Unquestionably China, Korea, Japan are much closer to each other, than Iceland, Ireland vs. Bengal — the "polar opposite" language borders of the Indo-European family. China and Korea share land borders. The shortest distance from Korea to Japan is 214 km, from Busan to Hakata.

I'll analogize Chinese, Japanese, Korean to Latin and Latin's devolution into the Romance Languages. Where does my analogy fail? Korea and Japan adopted Chinese, the Chinese writing system, and culture. "The Chinese hanzi is in fact Korean hanja and Japanese kanji". I know about Sino-Korean and Sino-Japanese words, but Modern Japanese utilizes Chinese characters more explicitly and readily than Modern Korean. Similarly, Western Europe adopted Latin, the Latin writing system, and Roman culture.

Like the Roman Empire, China has been a military, economic, and social superpower that influenced Korea, Japan, Vietnam. "Korean and Japanese officials and intellectuals used Chinese for the official documentation, records and poems, just like British used [Norman] French in their courts for some time before their native “English” language could be widely accepted and used". It's reasonable to surmise that some ancestor of Chinese would've been a sprachbund and a lingua franca.

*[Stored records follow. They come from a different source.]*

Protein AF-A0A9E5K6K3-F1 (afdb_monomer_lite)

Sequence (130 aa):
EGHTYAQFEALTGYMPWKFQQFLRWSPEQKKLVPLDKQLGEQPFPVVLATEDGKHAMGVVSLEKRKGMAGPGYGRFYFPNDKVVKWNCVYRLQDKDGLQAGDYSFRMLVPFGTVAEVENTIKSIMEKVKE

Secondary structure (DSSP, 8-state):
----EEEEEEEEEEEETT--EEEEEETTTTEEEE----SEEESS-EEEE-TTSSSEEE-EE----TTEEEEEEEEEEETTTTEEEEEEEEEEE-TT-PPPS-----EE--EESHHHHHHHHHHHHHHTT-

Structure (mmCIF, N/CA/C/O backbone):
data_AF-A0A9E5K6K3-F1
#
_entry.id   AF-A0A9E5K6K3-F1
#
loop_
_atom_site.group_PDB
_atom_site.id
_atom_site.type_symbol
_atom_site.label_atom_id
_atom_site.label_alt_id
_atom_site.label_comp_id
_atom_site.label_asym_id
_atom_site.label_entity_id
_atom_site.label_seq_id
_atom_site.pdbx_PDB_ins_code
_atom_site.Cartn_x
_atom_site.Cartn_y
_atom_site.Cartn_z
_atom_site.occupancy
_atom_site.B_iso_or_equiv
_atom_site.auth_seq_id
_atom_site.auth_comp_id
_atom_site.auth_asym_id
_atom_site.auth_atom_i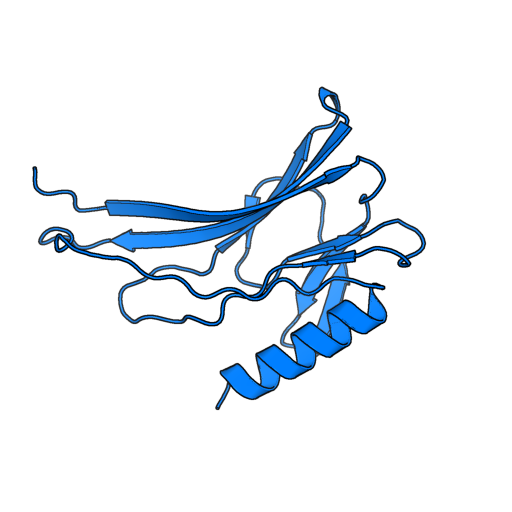d
_atom_site.pdbx_PDB_model_num
ATOM 1 N N . GLU A 1 1 ? 11.169 -4.032 -31.698 1.00 61.41 1 GLU A N 1
ATOM 2 C CA . GLU A 1 1 ? 11.446 -2.734 -31.053 1.00 61.41 1 GLU A CA 1
ATOM 3 C C . GLU A 1 1 ? 12.207 -3.010 -29.760 1.00 61.41 1 GLU A C 1
ATOM 5 O O . GLU A 1 1 ? 11.852 -3.961 -29.075 1.00 61.41 1 GLU A O 1
ATOM 10 N N . GLY A 1 2 ? 13.299 -2.294 -29.480 1.00 82.81 2 GLY A N 1
ATOM 11 C CA . GLY A 1 2 ? 14.088 -2.496 -28.259 1.00 82.81 2 GLY A CA 1
ATOM 12 C C . GLY A 1 2 ? 13.542 -1.637 -27.126 1.00 82.81 2 GLY A C 1
ATOM 13 O O . GLY A 1 2 ? 14.055 -0.546 -26.894 1.00 82.81 2 GLY A O 1
ATOM 14 N N . HIS A 1 3 ? 12.472 -2.078 -26.460 1.00 89.12 3 HIS A N 1
ATOM 15 C CA . HIS A 1 3 ? 11.922 -1.334 -25.326 1.00 89.12 3 HIS A CA 1
ATOM 16 C C . HIS A 1 3 ? 12.909 -1.376 -24.158 1.00 89.12 3 HIS A C 1
ATOM 18 O O . HIS A 1 3 ? 13.228 -2.447 -23.658 1.00 89.12 3 HIS A O 1
ATOM 24 N N . THR A 1 4 ? 13.391 -0.223 -23.707 1.00 92.44 4 THR A N 1
ATOM 25 C CA . THR A 1 4 ? 14.355 -0.111 -22.593 1.00 92.44 4 THR A CA 1
ATOM 26 C C . THR A 1 4 ? 13.687 0.206 -21.256 1.00 92.44 4 THR A C 1
ATOM 28 O O . THR A 1 4 ? 14.343 0.255 -20.216 1.00 92.44 4 THR A O 1
ATOM 31 N N . TYR A 1 5 ? 12.372 0.427 -21.272 1.00 92.00 5 TYR A N 1
ATOM 32 C CA . TYR A 1 5 ? 11.577 0.775 -20.105 1.00 92.00 5 TYR A CA 1
ATOM 33 C C . TYR A 1 5 ? 10.185 0.154 -20.185 1.00 92.00 5 TYR A C 1
ATOM 35 O O . TYR A 1 5 ? 9.543 0.180 -21.235 1.00 92.00 5 TYR A O 1
ATOM 43 N N . ALA A 1 6 ? 9.711 -0.355 -19.052 1.00 91.56 6 ALA A N 1
ATOM 44 C CA . ALA A 1 6 ? 8.349 -0.828 -18.882 1.00 91.56 6 ALA A CA 1
ATOM 45 C C . ALA A 1 6 ? 7.842 -0.455 -17.490 1.00 91.56 6 ALA A C 1
ATOM 47 O O . ALA A 1 6 ? 8.545 -0.614 -16.487 1.00 91.56 6 ALA A O 1
ATOM 48 N N . GLN A 1 7 ? 6.601 0.025 -17.436 1.00 93.31 7 GLN A N 1
ATOM 49 C CA . GLN A 1 7 ? 5.892 0.317 -16.198 1.00 93.31 7 GLN A CA 1
ATOM 50 C C . GLN A 1 7 ? 4.661 -0.573 -16.103 1.00 93.31 7 GLN A C 1
ATOM 52 O O . GLN A 1 7 ? 3.826 -0.586 -17.004 1.00 93.31 7 GLN A O 1
ATOM 57 N N . PHE A 1 8 ? 4.532 -1.258 -14.975 1.00 92.75 8 PHE A N 1
ATOM 58 C CA . PHE A 1 8 ? 3.417 -2.141 -14.682 1.00 92.75 8 PHE A CA 1
ATOM 59 C C . PHE A 1 8 ? 2.675 -1.613 -13.462 1.00 92.75 8 PHE A C 1
ATOM 61 O O . PHE A 1 8 ? 3.189 -1.688 -12.347 1.00 92.75 8 PHE A O 1
ATOM 68 N N . GLU A 1 9 ? 1.463 -1.094 -13.659 1.00 94.12 9 GLU A N 1
ATOM 69 C CA . GLU A 1 9 ? 0.492 -0.934 -12.573 1.00 94.12 9 GLU A CA 1
ATOM 70 C C . GLU A 1 9 ? -0.137 -2.310 -12.314 1.00 94.12 9 GLU A C 1
ATOM 72 O O . GLU A 1 9 ? -1.174 -2.650 -12.875 1.00 94.12 9 GLU A O 1
ATOM 77 N N . ALA A 1 10 ? 0.569 -3.149 -11.551 1.00 93.44 10 ALA A N 1
ATOM 78 C CA . ALA A 1 10 ? 0.289 -4.581 -11.468 1.00 93.44 10 ALA A CA 1
ATOM 79 C C . ALA A 1 10 ? -1.015 -4.897 -10.722 1.00 93.44 10 ALA A C 1
ATOM 81 O O . ALA A 1 10 ? -1.668 -5.896 -11.018 1.00 93.44 10 ALA A O 1
ATOM 82 N N . LEU A 1 11 ? -1.395 -4.057 -9.754 1.00 96.38 11 LEU A N 1
ATOM 83 C CA . LEU A 1 11 ? -2.682 -4.157 -9.074 1.00 96.38 11 LEU A CA 1
ATOM 84 C C . LEU A 1 11 ? -3.155 -2.797 -8.572 1.00 96.38 11 LEU A C 1
ATOM 86 O O . LEU A 1 11 ? -2.371 -2.006 -8.039 1.00 96.38 11 LEU A O 1
ATOM 90 N N . THR A 1 12 ? -4.465 -2.589 -8.672 1.00 97.62 12 THR A N 1
ATOM 91 C CA . THR A 1 12 ? -5.125 -1.337 -8.310 1.00 97.62 12 THR A CA 1
ATOM 92 C C . THR A 1 12 ? -6.404 -1.603 -7.549 1.00 97.62 12 THR A C 1
ATOM 94 O O . THR A 1 12 ? -7.256 -2.366 -7.998 1.00 97.62 12 THR A O 1
ATOM 97 N N . GLY A 1 13 ? -6.552 -0.926 -6.413 1.00 97.31 13 GLY A N 1
ATOM 98 C CA . GLY A 1 13 ? -7.784 -0.909 -5.643 1.00 97.31 13 GLY A CA 1
ATOM 99 C C . GLY A 1 13 ? -8.479 0.435 -5.793 1.00 97.31 13 GLY A C 1
ATOM 100 O O . GLY A 1 13 ? -7.906 1.461 -5.429 1.00 97.31 13 GLY A O 1
ATOM 101 N N . TYR A 1 14 ? -9.723 0.428 -6.268 1.00 97.56 14 TYR A N 1
ATOM 102 C CA . TYR A 1 14 ? -10.631 1.572 -6.173 1.00 97.56 14 TYR A CA 1
ATOM 103 C C . TYR A 1 14 ? -11.579 1.355 -4.997 1.00 97.56 14 TYR A C 1
ATOM 105 O O . TYR A 1 14 ? -12.129 0.268 -4.830 1.00 97.56 14 TYR A O 1
ATOM 113 N N . MET A 1 15 ? -11.775 2.386 -4.181 1.00 97.69 15 MET A N 1
ATOM 114 C CA . MET A 1 15 ? -12.663 2.347 -3.024 1.00 97.69 15 MET A CA 1
ATOM 115 C C . MET A 1 15 ? -13.649 3.519 -3.051 1.00 97.69 15 MET A C 1
ATOM 117 O O . MET A 1 15 ? -13.309 4.605 -3.535 1.00 97.69 15 MET A O 1
ATOM 121 N N . PRO A 1 16 ? -14.866 3.332 -2.504 1.00 97.62 16 PRO A N 1
ATOM 122 C CA . PRO A 1 16 ? -15.836 4.411 -2.378 1.00 97.62 16 PRO A CA 1
ATOM 123 C C . PRO A 1 16 ? -15.298 5.589 -1.563 1.00 97.62 16 PRO A C 1
ATOM 125 O O . PRO A 1 16 ? -14.472 5.409 -0.667 1.00 97.62 16 PRO A O 1
ATOM 128 N N . TRP A 1 17 ? -15.871 6.774 -1.782 1.00 96.69 17 TRP A N 1
ATOM 129 C CA . TRP A 1 17 ? -15.480 8.017 -1.110 1.00 96.69 17 TRP A CA 1
ATOM 130 C C . TRP A 1 17 ? -15.334 7.945 0.407 1.00 96.69 17 TRP A C 1
ATOM 132 O O . TRP A 1 17 ? -14.521 8.661 0.969 1.00 96.69 17 TRP A O 1
ATOM 142 N N . LYS A 1 18 ? -16.100 7.084 1.084 1.00 97.62 18 LYS A N 1
ATOM 143 C CA . LYS A 1 18 ? -16.038 6.930 2.545 1.00 97.62 18 LYS A CA 1
ATOM 144 C C . LYS A 1 18 ? -14.676 6.448 3.065 1.00 97.62 18 LYS A C 1
ATOM 146 O O . LYS A 1 18 ? -14.426 6.579 4.256 1.00 97.62 18 LYS A O 1
ATOM 151 N N . PHE A 1 19 ? -13.803 5.911 2.209 1.00 97.94 19 PHE A N 1
ATOM 152 C CA . PHE A 1 19 ? -12.459 5.453 2.574 1.00 97.94 19 PHE A CA 1
ATOM 153 C C . PHE A 1 19 ? -11.449 6.619 2.647 1.00 97.94 19 PHE A C 1
ATOM 155 O O . PHE A 1 19 ? -10.426 6.634 1.968 1.00 97.94 19 PHE A O 1
ATOM 162 N N . GLN A 1 20 ? -11.758 7.647 3.440 1.00 96.06 20 GLN A N 1
ATOM 163 C CA . GLN A 1 20 ? -10.976 8.888 3.496 1.00 96.06 20 GLN A CA 1
ATOM 164 C C . GLN A 1 20 ? -9.782 8.861 4.454 1.00 96.06 20 GLN A C 1
ATOM 166 O O . GLN A 1 20 ? -9.039 9.847 4.510 1.00 96.06 20 GLN A O 1
ATOM 171 N N . GLN A 1 21 ? -9.574 7.771 5.189 1.00 98.00 21 GLN A N 1
ATOM 172 C CA . GLN A 1 21 ? -8.405 7.600 6.038 1.00 98.00 21 GLN A CA 1
ATOM 173 C C . GLN A 1 21 ? -7.274 6.972 5.220 1.00 98.00 21 GLN A C 1
ATOM 175 O O . GLN A 1 21 ? -7.312 5.792 4.878 1.00 98.00 21 GLN A O 1
ATOM 180 N N . PHE A 1 22 ? -6.270 7.784 4.897 1.00 98.50 22 PHE A N 1
ATOM 181 C CA . PHE A 1 22 ? -5.096 7.372 4.136 1.00 98.50 22 PHE A CA 1
ATOM 182 C C . PHE A 1 22 ? -3.994 7.002 5.121 1.00 98.50 22 PHE A C 1
ATO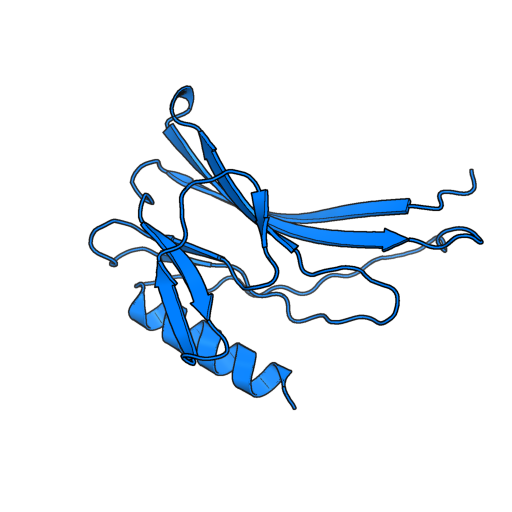M 184 O O . PHE A 1 22 ? -3.645 7.785 6.006 1.00 98.50 22 PHE A O 1
ATOM 191 N N . LEU A 1 23 ? -3.457 5.797 4.978 1.00 98.69 23 LEU A N 1
ATOM 192 C CA . LEU A 1 23 ? -2.448 5.244 5.865 1.00 98.69 23 LEU A CA 1
ATOM 193 C C . LEU A 1 23 ? -1.310 4.644 5.041 1.00 98.69 23 LEU A C 1
ATOM 195 O O . LEU A 1 23 ? -1.509 4.147 3.930 1.00 98.69 23 LEU A O 1
ATOM 199 N N . ARG A 1 24 ? -0.111 4.639 5.617 1.00 98.19 24 ARG A N 1
ATOM 200 C CA . ARG A 1 24 ? 1.012 3.837 5.124 1.00 98.19 24 ARG A CA 1
ATOM 201 C C . ARG A 1 24 ? 1.626 3.021 6.239 1.00 98.19 24 ARG A C 1
ATOM 203 O O . ARG A 1 24 ? 1.617 3.430 7.396 1.00 98.19 24 ARG A O 1
ATOM 210 N N . TRP A 1 25 ? 2.256 1.917 5.875 1.00 97.88 25 TRP A N 1
ATOM 211 C CA . TRP A 1 25 ? 3.149 1.214 6.782 1.00 97.88 25 TRP A CA 1
ATOM 212 C C . TRP A 1 25 ? 4.395 2.062 7.094 1.00 97.88 25 TRP A C 1
ATOM 214 O O . TRP A 1 25 ? 5.025 2.624 6.194 1.00 97.88 25 TRP A O 1
ATOM 224 N N . SER A 1 26 ? 4.768 2.152 8.371 1.00 96.94 26 SER A N 1
ATOM 225 C CA . SER A 1 26 ? 6.074 2.652 8.815 1.00 96.94 26 SER A CA 1
ATOM 226 C C . SER A 1 26 ? 6.919 1.469 9.285 1.00 96.94 26 SER A C 1
ATOM 228 O O . SER A 1 26 ? 6.597 0.862 10.310 1.00 96.94 26 SER A O 1
ATOM 230 N N . PRO A 1 27 ? 8.015 1.129 8.581 1.00 93.50 27 PRO A N 1
ATOM 231 C CA . PRO A 1 27 ? 8.936 0.094 9.037 1.00 93.50 27 PRO A CA 1
ATOM 232 C C . PRO A 1 27 ? 9.619 0.438 10.361 1.00 93.50 27 PRO A C 1
ATOM 234 O O . PRO A 1 27 ? 9.941 -0.480 11.113 1.00 93.50 27 PRO A O 1
ATOM 237 N N . GLU A 1 28 ? 9.835 1.729 10.641 1.00 94.75 28 GLU A N 1
ATOM 238 C CA . GLU A 1 28 ? 10.464 2.192 11.882 1.00 94.75 28 GLU A CA 1
ATOM 239 C C . GLU A 1 28 ? 9.546 1.951 13.080 1.00 94.75 28 GLU A C 1
ATOM 241 O O . GLU A 1 28 ? 9.973 1.418 14.100 1.00 94.75 28 GLU A O 1
ATOM 246 N N . GLN A 1 29 ? 8.267 2.311 12.943 1.00 96.50 29 GLN A N 1
ATOM 247 C CA . GLN A 1 29 ? 7.292 2.207 14.029 1.00 96.50 29 GLN A CA 1
ATOM 248 C C . GLN A 1 29 ? 6.565 0.854 14.057 1.00 96.50 29 GLN A C 1
ATOM 250 O O . GLN A 1 29 ? 5.832 0.581 15.004 1.00 96.50 29 GLN A O 1
ATOM 255 N N . LYS A 1 30 ? 6.750 0.019 13.024 1.00 96.00 30 LYS A N 1
ATOM 256 C CA . LYS A 1 30 ? 6.052 -1.259 12.812 1.00 96.00 30 LYS A CA 1
ATOM 257 C C . LYS A 1 30 ? 4.528 -1.151 12.976 1.00 96.00 30 LYS A C 1
ATOM 259 O O . LYS A 1 30 ? 3.911 -2.013 13.601 1.00 96.00 30 LYS A O 1
ATOM 264 N N . LYS A 1 31 ? 3.944 -0.089 12.418 1.00 97.88 31 LYS A N 1
ATOM 265 C CA . LYS A 1 31 ? 2.501 0.188 12.437 1.00 97.88 31 LYS A CA 1
ATOM 266 C C . LYS A 1 31 ? 2.070 1.007 11.224 1.00 97.88 31 LYS A C 1
ATOM 268 O O . LYS A 1 31 ? 2.914 1.556 10.505 1.00 97.88 31 LYS A O 1
ATOM 273 N N . LEU A 1 32 ? 0.764 1.119 11.018 1.00 98.56 32 LEU A N 1
ATOM 274 C CA . LEU A 1 32 ? 0.181 2.077 10.096 1.00 98.56 32 LEU A CA 1
ATOM 275 C C . LEU A 1 32 ? 0.244 3.480 10.704 1.00 98.56 32 LEU A C 1
ATOM 277 O O . LEU A 1 32 ? -0.065 3.709 11.872 1.00 98.56 32 LEU A O 1
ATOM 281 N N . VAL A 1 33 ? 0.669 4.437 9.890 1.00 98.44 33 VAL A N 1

Did the East Asians lack horses and wheeled vehicle technology of the Indo-Europeans?

Whether Koreanic and Japonic languages share a common origin is an outstanding question — but this is irrelevant, because even if they are related, the Sino-Tibetan language family is undoubtedly distinguished and distinct from the Koreanic/Japonic language families.

I read that the Japanese migrated not from mainland China, and "the Manchurians (related more the the Mongols and Turks than the Han Chinese) migrated to Korea, and then the Koreans crossed the straight into Japan".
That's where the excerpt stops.